Medan-Intainews.com:Sejarawan dari Pussis Unimed, Ichwan Azhari mengatakan, perjuangan yang dilakukan pers ini sangat penting untuk dipamerkan. Mengingat selama ini perjuangan pers tersebut tidak pernah dituliskan. “Makanya pameran ini penting untuk menggugah kesadaran nasional kita yang lahir dari pers,” sebut Ichwan.

Pemerintah Provinsi Sumatera Utara (Pemprovsu) bekerja sama dengan Pusat Studi Sejarah dan Ilmu-ilmu Sosial Universitas Negeri Medan (Pussis Unimed) serta Rumah Sejarah Medan, segera menggelar pameran satu abad surat kabar yang terbit di Sumut (1923-1970).

Kegiatan yang dilaksanakan memanfaatkan momentum Hari Pers Nasional dilaksanakan di kantor Gubernur Sumatera Utara Jalan Diponegoro Medan, mulai 6 hingga 8 Februari 2019. Pameran ini menampilkan tidak kurang sekitar 80 koran, baik berupa repro maupun asli yang diperoleh dari Belanda, Jerman dan kota-kota lain di Jawa.

Hal ini menunjukkan perjalanan pers di Sumut yang sangat mengangumkan. Di antara koleksi tersebut sebagaimana yang dicatat Pemimpin Harian Waspada H Mohammad Said, mulai tahun 1886 sampai 1942 saja, terdapat sebanyak 133 penerbitan di daerah Sumut dan ini tidak bisa ditandingi kota-kota manapun di Asia Tenggara.

“Acaranya berlangsung di lobi kantor Gubernur. Ini sangat penting bagi akademisi dan tentunya juga pers kita sendiri, untuk menjadi cerminan dan mengingat kuatnya perjuangan media di Sumut ratusan tahun lalu. Sayang kalau ini sampai dilewatkan,” kata Kepala Biro Humas dan Keprotokolan Setda Provsu Ilyas Sitorus.
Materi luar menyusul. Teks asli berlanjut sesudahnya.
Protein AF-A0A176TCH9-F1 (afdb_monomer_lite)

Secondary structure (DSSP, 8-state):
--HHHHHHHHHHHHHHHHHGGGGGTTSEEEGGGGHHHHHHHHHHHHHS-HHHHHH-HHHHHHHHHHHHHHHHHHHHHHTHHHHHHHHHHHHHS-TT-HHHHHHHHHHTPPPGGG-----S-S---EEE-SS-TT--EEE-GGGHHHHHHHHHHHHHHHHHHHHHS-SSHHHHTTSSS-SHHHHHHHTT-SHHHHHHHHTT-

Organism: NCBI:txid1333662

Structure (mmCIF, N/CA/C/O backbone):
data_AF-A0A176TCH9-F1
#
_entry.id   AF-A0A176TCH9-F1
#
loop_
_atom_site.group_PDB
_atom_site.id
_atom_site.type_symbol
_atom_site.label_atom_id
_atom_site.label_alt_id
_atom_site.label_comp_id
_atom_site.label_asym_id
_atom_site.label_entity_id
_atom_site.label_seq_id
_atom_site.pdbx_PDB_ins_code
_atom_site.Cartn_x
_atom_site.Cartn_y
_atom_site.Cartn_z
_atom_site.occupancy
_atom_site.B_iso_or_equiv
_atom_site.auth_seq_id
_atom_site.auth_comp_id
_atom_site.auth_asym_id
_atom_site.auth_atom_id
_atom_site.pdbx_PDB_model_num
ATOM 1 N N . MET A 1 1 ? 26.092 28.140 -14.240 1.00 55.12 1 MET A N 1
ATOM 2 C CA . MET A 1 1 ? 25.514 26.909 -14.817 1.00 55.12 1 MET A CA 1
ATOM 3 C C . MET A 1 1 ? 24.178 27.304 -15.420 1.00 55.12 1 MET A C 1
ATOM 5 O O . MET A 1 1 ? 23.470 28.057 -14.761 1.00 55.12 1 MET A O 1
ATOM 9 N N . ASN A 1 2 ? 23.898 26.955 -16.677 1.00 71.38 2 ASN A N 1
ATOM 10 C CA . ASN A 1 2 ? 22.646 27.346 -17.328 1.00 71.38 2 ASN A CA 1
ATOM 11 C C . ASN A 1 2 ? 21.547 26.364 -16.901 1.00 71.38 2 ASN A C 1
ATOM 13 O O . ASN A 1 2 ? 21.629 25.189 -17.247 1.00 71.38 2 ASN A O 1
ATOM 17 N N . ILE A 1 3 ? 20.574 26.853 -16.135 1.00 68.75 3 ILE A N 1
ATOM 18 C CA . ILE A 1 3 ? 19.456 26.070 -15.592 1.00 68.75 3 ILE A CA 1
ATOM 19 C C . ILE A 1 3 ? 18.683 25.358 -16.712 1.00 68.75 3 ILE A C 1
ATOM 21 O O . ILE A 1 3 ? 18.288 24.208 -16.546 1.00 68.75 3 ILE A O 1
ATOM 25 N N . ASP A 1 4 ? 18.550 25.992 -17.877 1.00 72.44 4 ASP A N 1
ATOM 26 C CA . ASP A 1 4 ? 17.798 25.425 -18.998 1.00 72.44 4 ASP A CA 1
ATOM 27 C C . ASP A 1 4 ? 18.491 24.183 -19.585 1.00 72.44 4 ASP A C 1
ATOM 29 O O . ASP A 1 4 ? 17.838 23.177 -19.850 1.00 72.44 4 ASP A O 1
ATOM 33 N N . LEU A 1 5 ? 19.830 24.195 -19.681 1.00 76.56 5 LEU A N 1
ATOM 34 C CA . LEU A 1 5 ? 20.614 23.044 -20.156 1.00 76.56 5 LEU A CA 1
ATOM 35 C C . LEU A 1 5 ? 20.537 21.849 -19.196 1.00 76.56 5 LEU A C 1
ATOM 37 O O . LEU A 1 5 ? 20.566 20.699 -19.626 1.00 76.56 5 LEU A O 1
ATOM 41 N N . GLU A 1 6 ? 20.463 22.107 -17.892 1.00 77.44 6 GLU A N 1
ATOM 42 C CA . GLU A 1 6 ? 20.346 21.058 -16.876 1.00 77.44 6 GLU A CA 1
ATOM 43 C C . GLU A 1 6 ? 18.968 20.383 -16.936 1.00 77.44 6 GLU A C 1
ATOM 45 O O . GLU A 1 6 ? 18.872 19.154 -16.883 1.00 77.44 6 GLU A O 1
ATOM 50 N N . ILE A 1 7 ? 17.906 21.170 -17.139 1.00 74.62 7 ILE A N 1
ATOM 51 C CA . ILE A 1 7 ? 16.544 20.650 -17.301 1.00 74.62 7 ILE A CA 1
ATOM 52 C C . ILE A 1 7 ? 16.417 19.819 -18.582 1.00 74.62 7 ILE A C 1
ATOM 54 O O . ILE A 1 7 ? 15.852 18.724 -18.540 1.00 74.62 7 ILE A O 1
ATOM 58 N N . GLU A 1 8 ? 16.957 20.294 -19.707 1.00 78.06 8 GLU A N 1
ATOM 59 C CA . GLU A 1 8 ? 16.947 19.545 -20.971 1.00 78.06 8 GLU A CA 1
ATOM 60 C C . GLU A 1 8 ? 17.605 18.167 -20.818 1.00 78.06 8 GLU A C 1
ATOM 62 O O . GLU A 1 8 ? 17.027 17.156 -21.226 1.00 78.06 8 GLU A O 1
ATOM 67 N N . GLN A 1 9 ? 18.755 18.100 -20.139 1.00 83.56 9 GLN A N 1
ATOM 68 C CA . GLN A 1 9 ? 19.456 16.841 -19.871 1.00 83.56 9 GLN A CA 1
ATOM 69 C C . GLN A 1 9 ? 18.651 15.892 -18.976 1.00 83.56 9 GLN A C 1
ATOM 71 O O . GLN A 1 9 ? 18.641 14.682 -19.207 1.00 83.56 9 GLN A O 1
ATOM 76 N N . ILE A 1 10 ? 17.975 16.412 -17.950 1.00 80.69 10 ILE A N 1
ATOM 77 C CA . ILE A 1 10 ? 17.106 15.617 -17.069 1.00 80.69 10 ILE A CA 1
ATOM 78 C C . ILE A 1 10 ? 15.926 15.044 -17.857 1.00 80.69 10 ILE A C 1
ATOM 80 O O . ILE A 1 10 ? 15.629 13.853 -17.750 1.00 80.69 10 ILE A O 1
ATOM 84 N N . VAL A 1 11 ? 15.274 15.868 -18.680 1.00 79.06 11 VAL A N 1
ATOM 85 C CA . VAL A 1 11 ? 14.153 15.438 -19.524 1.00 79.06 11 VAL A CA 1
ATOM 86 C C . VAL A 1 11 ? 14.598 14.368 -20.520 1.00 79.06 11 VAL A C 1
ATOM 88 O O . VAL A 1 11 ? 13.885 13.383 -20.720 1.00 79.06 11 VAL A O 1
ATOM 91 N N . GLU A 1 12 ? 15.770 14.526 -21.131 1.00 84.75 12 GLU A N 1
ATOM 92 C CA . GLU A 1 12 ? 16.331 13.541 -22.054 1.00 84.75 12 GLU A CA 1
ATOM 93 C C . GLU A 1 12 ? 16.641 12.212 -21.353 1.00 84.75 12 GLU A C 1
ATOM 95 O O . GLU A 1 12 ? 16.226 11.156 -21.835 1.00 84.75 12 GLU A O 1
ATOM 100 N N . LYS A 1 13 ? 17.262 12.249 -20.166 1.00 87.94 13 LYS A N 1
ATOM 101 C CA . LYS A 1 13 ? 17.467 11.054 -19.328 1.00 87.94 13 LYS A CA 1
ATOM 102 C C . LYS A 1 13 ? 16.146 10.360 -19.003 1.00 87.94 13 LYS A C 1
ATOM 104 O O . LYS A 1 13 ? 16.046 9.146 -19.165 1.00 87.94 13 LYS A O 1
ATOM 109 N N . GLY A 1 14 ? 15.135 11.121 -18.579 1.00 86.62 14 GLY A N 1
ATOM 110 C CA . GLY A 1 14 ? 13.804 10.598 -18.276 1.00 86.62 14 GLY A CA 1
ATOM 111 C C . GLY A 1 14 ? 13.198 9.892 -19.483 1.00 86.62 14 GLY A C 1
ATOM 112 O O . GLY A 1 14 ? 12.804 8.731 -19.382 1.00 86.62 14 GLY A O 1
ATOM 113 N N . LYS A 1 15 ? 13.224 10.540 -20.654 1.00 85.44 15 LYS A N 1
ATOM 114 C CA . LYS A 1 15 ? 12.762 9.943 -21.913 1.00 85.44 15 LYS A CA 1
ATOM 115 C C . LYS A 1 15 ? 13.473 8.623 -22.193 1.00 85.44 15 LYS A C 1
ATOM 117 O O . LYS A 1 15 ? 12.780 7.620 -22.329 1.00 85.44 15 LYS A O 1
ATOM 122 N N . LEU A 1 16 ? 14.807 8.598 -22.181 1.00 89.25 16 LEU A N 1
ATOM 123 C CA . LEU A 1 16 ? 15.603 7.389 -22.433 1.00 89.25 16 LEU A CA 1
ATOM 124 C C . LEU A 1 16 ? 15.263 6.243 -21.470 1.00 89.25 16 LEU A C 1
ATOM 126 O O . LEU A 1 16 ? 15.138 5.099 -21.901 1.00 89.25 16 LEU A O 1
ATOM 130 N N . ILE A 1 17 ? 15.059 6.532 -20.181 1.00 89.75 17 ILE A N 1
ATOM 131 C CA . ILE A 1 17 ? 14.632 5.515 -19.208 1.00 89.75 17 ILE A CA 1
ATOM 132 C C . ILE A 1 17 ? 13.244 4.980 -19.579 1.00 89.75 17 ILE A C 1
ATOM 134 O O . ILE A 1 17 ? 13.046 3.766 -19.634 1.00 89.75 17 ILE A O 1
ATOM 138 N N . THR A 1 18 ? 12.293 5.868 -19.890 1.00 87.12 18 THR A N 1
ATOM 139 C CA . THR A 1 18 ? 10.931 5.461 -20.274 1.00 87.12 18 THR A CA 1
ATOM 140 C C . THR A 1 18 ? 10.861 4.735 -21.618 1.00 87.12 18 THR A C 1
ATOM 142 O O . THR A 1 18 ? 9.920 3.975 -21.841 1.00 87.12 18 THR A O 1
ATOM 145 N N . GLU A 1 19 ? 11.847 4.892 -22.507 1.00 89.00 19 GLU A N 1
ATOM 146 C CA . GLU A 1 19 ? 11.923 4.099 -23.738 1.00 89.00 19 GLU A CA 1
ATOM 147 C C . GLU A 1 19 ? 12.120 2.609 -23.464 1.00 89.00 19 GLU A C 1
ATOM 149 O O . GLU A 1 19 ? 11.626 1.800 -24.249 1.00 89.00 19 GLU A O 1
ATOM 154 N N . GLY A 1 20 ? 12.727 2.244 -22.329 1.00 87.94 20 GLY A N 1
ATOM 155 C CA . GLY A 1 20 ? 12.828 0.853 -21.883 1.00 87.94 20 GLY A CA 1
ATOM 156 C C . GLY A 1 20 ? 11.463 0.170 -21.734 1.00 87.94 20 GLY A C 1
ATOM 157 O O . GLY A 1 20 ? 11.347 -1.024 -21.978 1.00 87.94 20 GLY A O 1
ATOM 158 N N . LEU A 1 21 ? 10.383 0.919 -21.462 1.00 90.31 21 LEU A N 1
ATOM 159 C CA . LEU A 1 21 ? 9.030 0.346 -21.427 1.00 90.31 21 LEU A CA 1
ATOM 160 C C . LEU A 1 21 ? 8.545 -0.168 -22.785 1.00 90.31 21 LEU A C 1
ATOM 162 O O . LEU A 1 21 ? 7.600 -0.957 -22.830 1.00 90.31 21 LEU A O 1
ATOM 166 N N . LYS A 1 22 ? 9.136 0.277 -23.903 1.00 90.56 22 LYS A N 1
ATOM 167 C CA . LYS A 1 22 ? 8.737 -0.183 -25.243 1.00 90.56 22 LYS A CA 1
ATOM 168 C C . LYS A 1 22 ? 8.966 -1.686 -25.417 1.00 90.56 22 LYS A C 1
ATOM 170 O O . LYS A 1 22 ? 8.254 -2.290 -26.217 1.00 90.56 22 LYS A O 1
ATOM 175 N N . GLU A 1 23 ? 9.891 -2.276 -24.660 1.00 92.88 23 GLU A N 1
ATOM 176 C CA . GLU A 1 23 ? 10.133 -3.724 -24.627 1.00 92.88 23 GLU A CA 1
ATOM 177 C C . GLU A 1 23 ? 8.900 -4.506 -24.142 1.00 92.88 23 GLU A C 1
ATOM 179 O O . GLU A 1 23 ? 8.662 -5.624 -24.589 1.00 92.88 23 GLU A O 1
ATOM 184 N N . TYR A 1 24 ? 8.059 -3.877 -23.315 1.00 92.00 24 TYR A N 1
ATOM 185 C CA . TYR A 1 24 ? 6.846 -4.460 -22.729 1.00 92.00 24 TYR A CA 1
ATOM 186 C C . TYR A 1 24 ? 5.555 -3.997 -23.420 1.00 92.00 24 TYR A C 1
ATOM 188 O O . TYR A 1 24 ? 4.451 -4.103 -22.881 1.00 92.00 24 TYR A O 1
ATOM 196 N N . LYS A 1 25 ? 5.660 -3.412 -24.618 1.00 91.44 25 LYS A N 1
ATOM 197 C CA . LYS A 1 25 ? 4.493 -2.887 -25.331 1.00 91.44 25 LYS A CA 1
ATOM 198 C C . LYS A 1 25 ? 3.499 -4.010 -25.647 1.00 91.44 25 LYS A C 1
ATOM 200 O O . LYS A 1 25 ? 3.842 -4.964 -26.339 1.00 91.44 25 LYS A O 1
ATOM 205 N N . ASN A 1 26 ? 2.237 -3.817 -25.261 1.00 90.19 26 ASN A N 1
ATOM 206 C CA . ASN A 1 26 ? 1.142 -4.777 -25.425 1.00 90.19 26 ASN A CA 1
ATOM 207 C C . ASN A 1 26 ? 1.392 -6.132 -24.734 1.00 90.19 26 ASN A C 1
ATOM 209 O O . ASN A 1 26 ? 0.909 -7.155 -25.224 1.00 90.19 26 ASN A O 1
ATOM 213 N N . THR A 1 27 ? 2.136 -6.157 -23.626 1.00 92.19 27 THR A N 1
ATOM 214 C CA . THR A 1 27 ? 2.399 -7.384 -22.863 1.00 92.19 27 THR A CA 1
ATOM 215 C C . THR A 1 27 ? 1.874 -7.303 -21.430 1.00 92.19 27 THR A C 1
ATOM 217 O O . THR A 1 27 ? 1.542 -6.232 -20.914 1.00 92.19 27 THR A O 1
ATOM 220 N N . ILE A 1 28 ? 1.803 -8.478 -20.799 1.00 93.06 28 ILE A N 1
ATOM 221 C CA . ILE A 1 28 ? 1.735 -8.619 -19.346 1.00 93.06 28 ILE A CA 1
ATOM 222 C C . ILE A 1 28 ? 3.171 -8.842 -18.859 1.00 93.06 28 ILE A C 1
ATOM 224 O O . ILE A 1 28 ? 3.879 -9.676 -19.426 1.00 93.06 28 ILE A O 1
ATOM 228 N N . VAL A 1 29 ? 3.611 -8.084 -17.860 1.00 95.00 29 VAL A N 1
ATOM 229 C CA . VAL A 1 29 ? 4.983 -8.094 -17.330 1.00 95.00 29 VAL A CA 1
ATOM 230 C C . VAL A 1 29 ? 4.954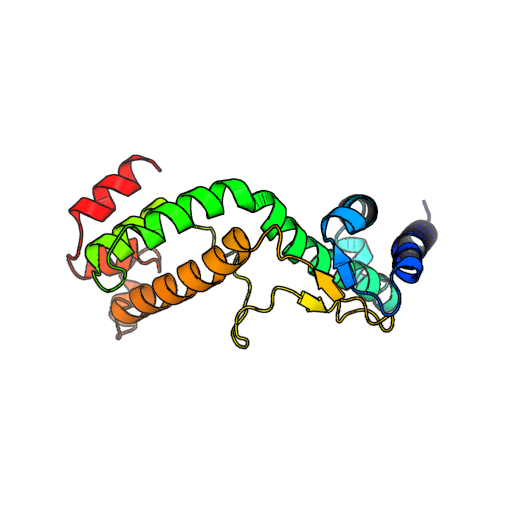 -8.275 -15.816 1.00 95.00 29 VAL A C 1
ATOM 232 O O . VAL A 1 29 ? 4.091 -7.698 -15.158 1.00 95.00 29 VAL A O 1
ATOM 235 N N . ASN A 1 30 ? 5.870 -9.059 -15.240 1.00 95.94 30 ASN A N 1
ATOM 236 C CA . ASN A 1 30 ? 5.945 -9.151 -13.781 1.00 95.94 30 ASN A CA 1
ATOM 237 C C . ASN A 1 30 ? 6.478 -7.837 -13.215 1.00 95.94 30 ASN A C 1
ATOM 239 O O . ASN A 1 30 ? 7.391 -7.244 -13.786 1.00 95.94 30 ASN A O 1
ATOM 243 N N . LEU A 1 31 ? 5.982 -7.419 -12.049 1.00 95.81 31 LEU A N 1
ATOM 244 C CA . LEU A 1 31 ? 6.497 -6.213 -11.393 1.00 95.81 31 LEU A CA 1
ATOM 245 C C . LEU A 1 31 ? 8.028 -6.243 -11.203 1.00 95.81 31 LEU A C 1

Sejarawan dari Pussis Unimed, Ichwan Azhari menyebutkan, dalam sejarah pers tersimpan data sejarah politik suatu bangsa, sejarah agama, budaya, sosial dan ekonomi. Sejarah pemikiran bahkan sejarah alam yang sangat kaya. “Media berperan penting untuk mengkonstruksi negara, meski pada masa itu negara belum ada,” ujar Ichwan, Minggu 3 Februari 2019.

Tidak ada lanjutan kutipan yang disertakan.